Webinar Series: Conversations on Language Policy in Africa
Multilingualism is not a barrier to African economic development; bad
economic policies are.
Registration link:
https://events.teams.microsoft.com/event/99882eae-9667-46d6-b794-7d8fbd175b77@d400387a-212f-43ea-ac7f-77aa12d7977e
Abstract
Since the dawn of Independence in the early1960s, African leaders have
been advised, especially by economists, but also by some linguists
that the multitude of languages is expensive and an obstacle to
economic development. They have not realized that the current
stratification of the languages with European languages at the apex
and indigenous languages at the bottom for the ladder perpetuates the
colonial socioeconomic structure of subordination and exploitation.
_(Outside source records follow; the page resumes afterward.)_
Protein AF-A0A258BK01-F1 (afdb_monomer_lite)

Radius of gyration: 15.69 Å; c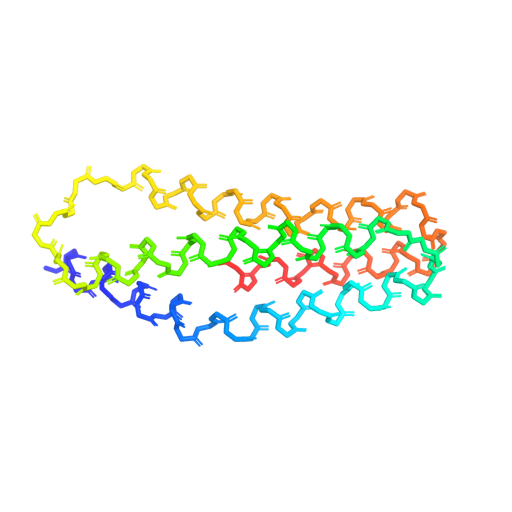hains: 1; bounding box: 37×22×48 Å

Sequence (114 aa):
MRDAIFIGIARSRVKGFKTRLGLAAFLGGTAMLLHPSIWPLVWYSVYVVSQIIDNNLFKAALKNPKKQGDEAKFIIAIALSTLIFSAMSAYTWIFGGEEGRIFAVISFCGALLH

Foldseek 3Di:
DVLVVLLVVLVVLLVCLVVVLVLLVVLLVVLCVLPVDCVSVVLSVVLNVLSVVLNVVSVVCNVCVVPPPPVVVNVVSLVVSLVSQLVSLVVLCVPRPPVSPVSSVVSNVVSVVD

Structure (mmCIF, N/CA/C/O backbone):
data_AF-A0A258BK01-F1
#
_entry.id   AF-A0A258BK01-F1
#
loop_
_atom_site.group_PDB
_atom_site.id
_atom_site.type_symbol
_atom_site.label_atom_id
_atom_site.label_alt_id
_atom_site.label_comp_id
_atom_site.label_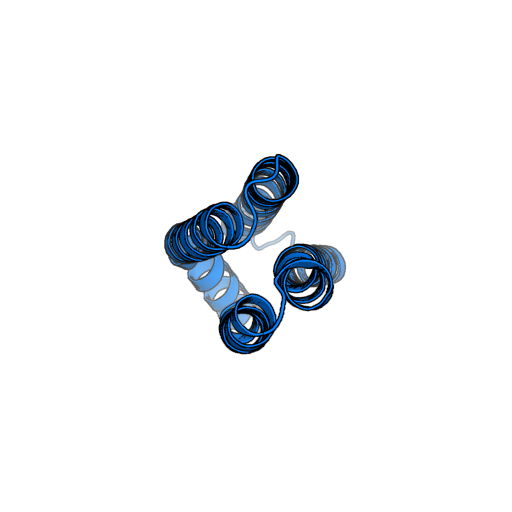asym_id
_atom_site.label_entity_id
_atom_site.label_seq_id
_atom_site.pdbx_PDB_ins_code
_atom_site.Cartn_x
_atom_site.Cartn_y
_atom_site.Cartn_z
_atom_site.occupancy
_atom_site.B_iso_or_equiv
_atom_site.auth_seq_id
_atom_site.auth_comp_id
_atom_site.auth_asym_id
_atom_site.auth_atom_id
_atom_site.pdbx_PDB_model_num
ATOM 1 N N . MET A 1 1 ? -5.253 -2.214 30.490 1.00 54.53 1 MET A N 1
ATOM 2 C CA . MET A 1 1 ? -3.924 -1.787 29.976 1.00 54.53 1 MET A CA 1
ATOM 3 C C . MET A 1 1 ? -3.695 -2.227 28.528 1.00 54.53 1 MET A C 1
ATOM 5 O O . MET A 1 1 ? -3.377 -1.368 27.718 1.00 54.53 1 MET A O 1
ATOM 9 N N . ARG A 1 2 ? -3.922 -3.506 28.176 1.00 58.81 2 ARG A N 1
ATOM 10 C CA . ARG A 1 2 ? -3.844 -4.030 26.790 1.00 58.81 2 ARG A CA 1
ATOM 11 C C . ARG A 1 2 ? -4.694 -3.247 25.777 1.00 58.81 2 ARG A C 1
ATOM 13 O O . ARG A 1 2 ? -4.193 -2.864 24.724 1.00 58.81 2 ARG A O 1
ATOM 20 N N . ASP A 1 3 ? -5.929 -2.918 26.143 1.00 62.44 3 ASP A N 1
ATOM 21 C CA . ASP A 1 3 ? -6.879 -2.258 25.233 1.00 62.44 3 ASP A CA 1
ATOM 22 C C . ASP A 1 3 ? -6.439 -0.837 24.852 1.00 62.44 3 ASP A C 1
ATOM 24 O O . ASP A 1 3 ? -6.584 -0.420 23.706 1.00 62.44 3 ASP A O 1
ATOM 28 N N . ALA A 1 4 ? -5.821 -0.110 25.790 1.00 64.94 4 ALA A N 1
ATOM 29 C CA . ALA A 1 4 ? -5.310 1.240 25.555 1.00 64.94 4 ALA A CA 1
ATOM 30 C C . ALA A 1 4 ? -4.130 1.252 24.566 1.00 64.94 4 ALA A C 1
ATOM 32 O O . ALA A 1 4 ? -4.052 2.136 23.712 1.00 64.94 4 ALA A O 1
ATOM 33 N N . ILE A 1 5 ? -3.251 0.245 24.639 1.00 70.31 5 ILE A N 1
ATOM 34 C CA . ILE A 1 5 ? -2.123 0.078 23.710 1.00 70.31 5 ILE A CA 1
ATOM 35 C C . ILE A 1 5 ? -2.649 -0.223 22.303 1.00 70.31 5 ILE A C 1
ATOM 37 O O . ILE A 1 5 ? -2.251 0.423 21.335 1.00 70.31 5 ILE A O 1
ATOM 41 N N . PHE A 1 6 ? -3.603 -1.148 22.191 1.00 68.75 6 PHE A N 1
ATOM 42 C CA . PHE A 1 6 ? -4.169 -1.550 20.905 1.00 68.75 6 PHE A CA 1
ATOM 43 C C . PHE A 1 6 ? -4.927 -0.405 20.214 1.00 68.75 6 PHE A C 1
ATOM 45 O O . PHE A 1 6 ? -4.772 -0.178 19.013 1.00 68.75 6 PHE A O 1
ATOM 52 N N . ILE A 1 7 ? -5.696 0.376 20.979 1.00 70.88 7 ILE A N 1
ATOM 53 C CA . ILE A 1 7 ? -6.374 1.581 20.483 1.00 70.88 7 ILE A CA 1
ATOM 54 C C . ILE A 1 7 ? -5.351 2.628 20.016 1.00 70.88 7 ILE A C 1
ATOM 56 O O . ILE A 1 7 ? -5.569 3.278 18.991 1.00 70.88 7 ILE A O 1
ATOM 60 N N . GLY A 1 8 ? -4.225 2.778 20.723 1.00 72.38 8 GLY A N 1
ATOM 61 C CA . GLY A 1 8 ? -3.122 3.656 20.324 1.00 72.38 8 GLY A CA 1
ATOM 62 C C . GLY A 1 8 ? -2.513 3.267 18.973 1.00 72.38 8 GLY A C 1
ATOM 63 O O . GLY A 1 8 ? -2.377 4.117 18.089 1.00 72.38 8 GLY A O 1
ATOM 64 N N . ILE A 1 9 ? -2.233 1.976 18.774 1.00 71.69 9 ILE A N 1
ATOM 65 C CA . ILE A 1 9 ? -1.701 1.431 17.513 1.00 71.69 9 ILE A CA 1
ATOM 66 C C . ILE A 1 9 ? -2.706 1.628 16.370 1.00 71.69 9 ILE A C 1
ATOM 68 O O . ILE A 1 9 ? -2.346 2.136 15.307 1.00 71.69 9 ILE A O 1
ATOM 72 N N . ALA A 1 10 ? -3.983 1.310 16.594 1.00 70.56 10 ALA A N 1
ATOM 73 C CA . ALA A 1 10 ? -5.029 1.492 15.591 1.00 70.56 10 ALA A CA 1
ATOM 74 C C . ALA A 1 10 ? -5.201 2.971 15.195 1.00 70.56 10 ALA A C 1
ATOM 76 O O . ALA A 1 10 ? -5.347 3.293 14.015 1.00 70.56 10 ALA A O 1
ATOM 77 N N . ARG A 1 11 ? -5.122 3.898 16.159 1.00 75.19 11 ARG A N 1
ATOM 78 C CA . ARG A 1 11 ? -5.214 5.344 15.900 1.00 75.19 11 ARG A CA 1
ATOM 79 C C . ARG A 1 11 ? -4.002 5.861 15.114 1.00 75.19 11 ARG A C 1
ATOM 81 O O . ARG A 1 11 ? -4.177 6.682 14.214 1.00 75.19 11 ARG A O 1
ATOM 88 N N . SER A 1 12 ? -2.804 5.353 15.411 1.00 74.75 12 SER A N 1
ATOM 89 C CA . SER A 1 12 ? -1.581 5.622 14.641 1.00 74.75 12 SER A CA 1
ATOM 90 C C . SER A 1 12 ? -1.711 5.152 13.185 1.00 74.75 12 SER A C 1
ATOM 92 O O . SER A 1 12 ? -1.515 5.949 12.264 1.00 74.75 12 SER A O 1
ATOM 94 N N . ARG A 1 13 ? -2.157 3.903 12.965 1.00 72.25 13 ARG A N 1
ATOM 95 C CA . ARG A 1 13 ? -2.373 3.319 11.624 1.00 72.25 13 ARG A CA 1
ATOM 96 C C . ARG A 1 13 ? -3.343 4.151 10.784 1.00 72.25 13 ARG A C 1
ATOM 98 O O . ARG A 1 13 ? -3.023 4.503 9.652 1.00 72.25 13 ARG A O 1
ATOM 105 N N . VAL A 1 14 ? -4.490 4.542 11.349 1.00 75.94 14 VAL A N 1
ATOM 106 C CA . VAL A 1 14 ? -5.492 5.360 10.638 1.00 75.94 14 VAL A CA 1
ATOM 107 C C . VAL A 1 14 ? -4.948 6.750 10.288 1.00 75.94 14 VAL A C 1
ATOM 109 O O . VAL A 1 14 ? -5.224 7.263 9.203 1.00 75.94 14 VAL A O 1
ATOM 112 N N . LYS A 1 15 ? -4.150 7.367 11.171 1.00 77.12 15 LYS A N 1
ATOM 113 C CA . LYS A 1 15 ? -3.550 8.686 10.914 1.00 77.12 15 LYS A CA 1
ATOM 114 C C . LYS A 1 15 ? -2.470 8.622 9.824 1.00 77.12 15 LYS A C 1
ATOM 116 O O . LYS A 1 15 ? -2.382 9.538 9.009 1.00 77.12 15 LYS A O 1
ATOM 121 N N . GLY A 1 16 ? -1.700 7.532 9.776 1.00 73.50 16 GLY A N 1
ATOM 122 C CA . GLY A 1 16 ? -0.638 7.293 8.791 1.00 73.50 16 GLY A CA 1
ATOM 123 C C . GLY A 1 16 ? -1.118 6.893 7.389 1.00 73.50 16 GLY A C 1
ATOM 124 O O . GLY A 1 16 ? -0.318 6.887 6.457 1.00 73.50 16 GLY A O 1
ATOM 125 N N . PHE A 1 17 ? -2.412 6.603 7.207 1.00 77.62 17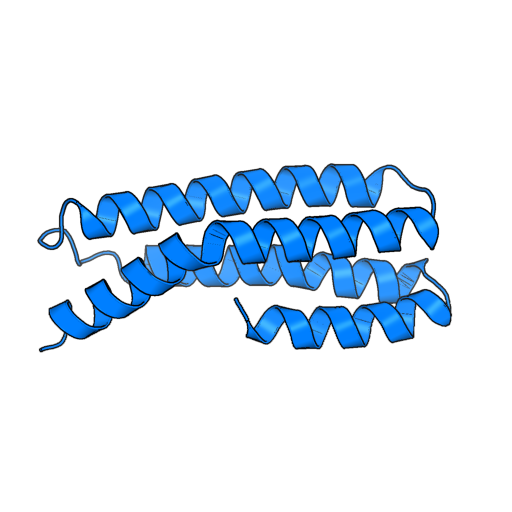 PHE A N 1
ATOM 126 C CA . PHE A 1 17 ? -2.996 6.159 5.932 1.00 77.62 17 PHE A CA 1
ATOM 127 C C . PHE A 1 17 ? -2.646 7.068 4.742 1.00 77.62 17 PHE A C 1
ATOM 129 O O . PHE A 1 17 ? -2.258 6.585 3.681 1.00 77.62 17 PHE A O 1
ATOM 136 N N . LYS A 1 18 ? -2.736 8.395 4.917 1.00 75.75 18 LYS A N 1
ATOM 137 C CA . LYS A 1 18 ? -2.432 9.352 3.837 1.00 75.75 18 LYS A CA 1
ATOM 138 C C . LYS A 1 18 ? -0.956 9.326 3.448 1.00 75.75 18 LYS A C 1
ATOM 140 O O . LYS A 1 18 ? -0.639 9.360 2.265 1.00 75.75 18 LYS A O 1
ATOM 145 N N . THR A 1 19 ? -0.067 9.239 4.434 1.00 80.69 19 THR A N 1
ATOM 146 C CA . THR A 1 19 ? 1.382 9.199 4.213 1.00 80.69 19 THR A CA 1
ATOM 147 C C . THR A 1 19 ? 1.784 7.944 3.446 1.00 80.69 19 THR A C 1
ATOM 149 O O . THR A 1 19 ? 2.589 8.018 2.527 1.00 80.69 19 THR A O 1
ATOM 152 N N . ARG A 1 20 ? 1.161 6.807 3.766 1.00 79.94 20 ARG A N 1
ATOM 153 C CA . ARG A 1 20 ? 1.374 5.517 3.096 1.00 79.94 20 ARG A CA 1
ATOM 154 C C . ARG A 1 20 ? 0.944 5.530 1.637 1.00 79.94 20 ARG A C 1
ATOM 156 O O . ARG A 1 20 ? 1.694 5.097 0.772 1.00 79.94 20 ARG A O 1
ATOM 163 N N . LEU A 1 21 ? -0.235 6.089 1.361 1.00 81.75 21 LEU A N 1
ATOM 164 C CA . LEU A 1 21 ? -0.695 6.293 -0.010 1.00 81.75 21 LEU A CA 1
ATOM 165 C C . LEU A 1 21 ? 0.220 7.241 -0.786 1.00 81.75 21 LEU A C 1
ATOM 167 O O . LEU A 1 21 ? 0.542 6.950 -1.930 1.00 81.75 21 LEU A O 1
ATOM 171 N N . GLY A 1 22 ? 0.675 8.333 -0.164 1.00 82.38 22 GLY A N 1
ATOM 172 C CA . GLY A 1 22 ? 1.628 9.256 -0.784 1.00 82.38 22 GLY A CA 1
ATOM 173 C C . GLY A 1 22 ? 2.960 8.583 -1.119 1.00 82.38 22 GLY A C 1
ATOM 174 O O . GLY A 1 22 ? 3.462 8.735 -2.229 1.00 82.38 22 GLY A O 1
ATOM 175 N N . LEU A 1 23 ? 3.495 7.781 -0.194 1.00 81.44 23 LEU A N 1
ATOM 176 C CA . LEU A 1 23 ? 4.724 7.018 -0.403 1.00 81.44 23 LEU A CA 1
ATOM 177 C C . LEU A 1 23 ? 4.554 5.993 -1.534 1.00 81.44 23 LEU A C 1
ATOM 179 O O . LEU A 1 23 ? 5.391 5.918 -2.426 1.00 81.44 23 LEU A O 1
ATOM 183 N N . ALA A 1 24 ? 3.447 5.249 -1.542 1.00 82.56 24 ALA A N 1
ATOM 184 C CA . ALA A 1 24 ? 3.146 4.286 -2.597 1.00 82.56 24 ALA A CA 1
ATOM 185 C C . ALA A 1 24 ? 2.907 4.948 -3.960 1.00 82.56 24 ALA A C 1
ATOM 187 O O . ALA A 1 24 ? 3.325 4.404 -4.976 1.00 82.56 24 ALA A O 1
ATOM 188 N N . ALA A 1 25 ? 2.286 6.129 -3.999 1.00 84.25 25 ALA A N 1
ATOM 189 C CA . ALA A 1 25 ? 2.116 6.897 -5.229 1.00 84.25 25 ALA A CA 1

Indigenous rulers are the new colonizers from within invested more in
self-enrichment and the economic development of the Global North. They
use the European languages both to marginalize those who do not speak
them and exploit those who produce raw materials that the Global North
has always coveted since the rise of the Industrial Revolution. The
illusion to develop Africa in the model of its European former
metropoles has engendered a socioeconomic class system in which the
overwhelming majority of disenfranchised is getting increasingly
dispossessed and poorer. While this regime of languages has worked
well for the under-development of Africa, reversing it to where the
current official languages are stipulated as foreign languages for the
few who need them can help empower indigenous languages economically
and politically, provided political corruption is eradicated and
development plans become inclusive and altruistic.
Speaker:
Salikoko S. Mufwene is the Edward Carson Waller Distinguished Service
Professor in the Dept. of Linguistics; the Dept. of Race, Diaspora,
and Indigeneity; and the College at the University of Chicago. His
research area is evolutionary linguistics, focused on the phylogenetic
emergence of languages and language speciation, and on language
vitality. He has authored and (co-)edited dozens of books and has
published hundreds of articles, book chapters, and book reviews. He is
a fellow of the Linguistic Society of America, of the American
Philosophical Society, and of the American Academy of Arts and
Sciences. He assumed the Chaire Mondes francophones at the Clollège de
France for the 2023-24 academic year.
Moderator: Dr. Djouroukoro Diallo
Djouroukoro Diallo graduated with a PhD in Applied Linguistics from
the University of Bern. He works as Head and Coordinator of Initiative
Afrique at the Vice-Rectorate of Research and Innovation. He oversees
the Executive Board of Initiative Afrique and is in charge of all
international collaborations with African and European partners. He
serves as the spokesperson for Initiative Afrique at conferences and
seminars held in Switzerland and abroad.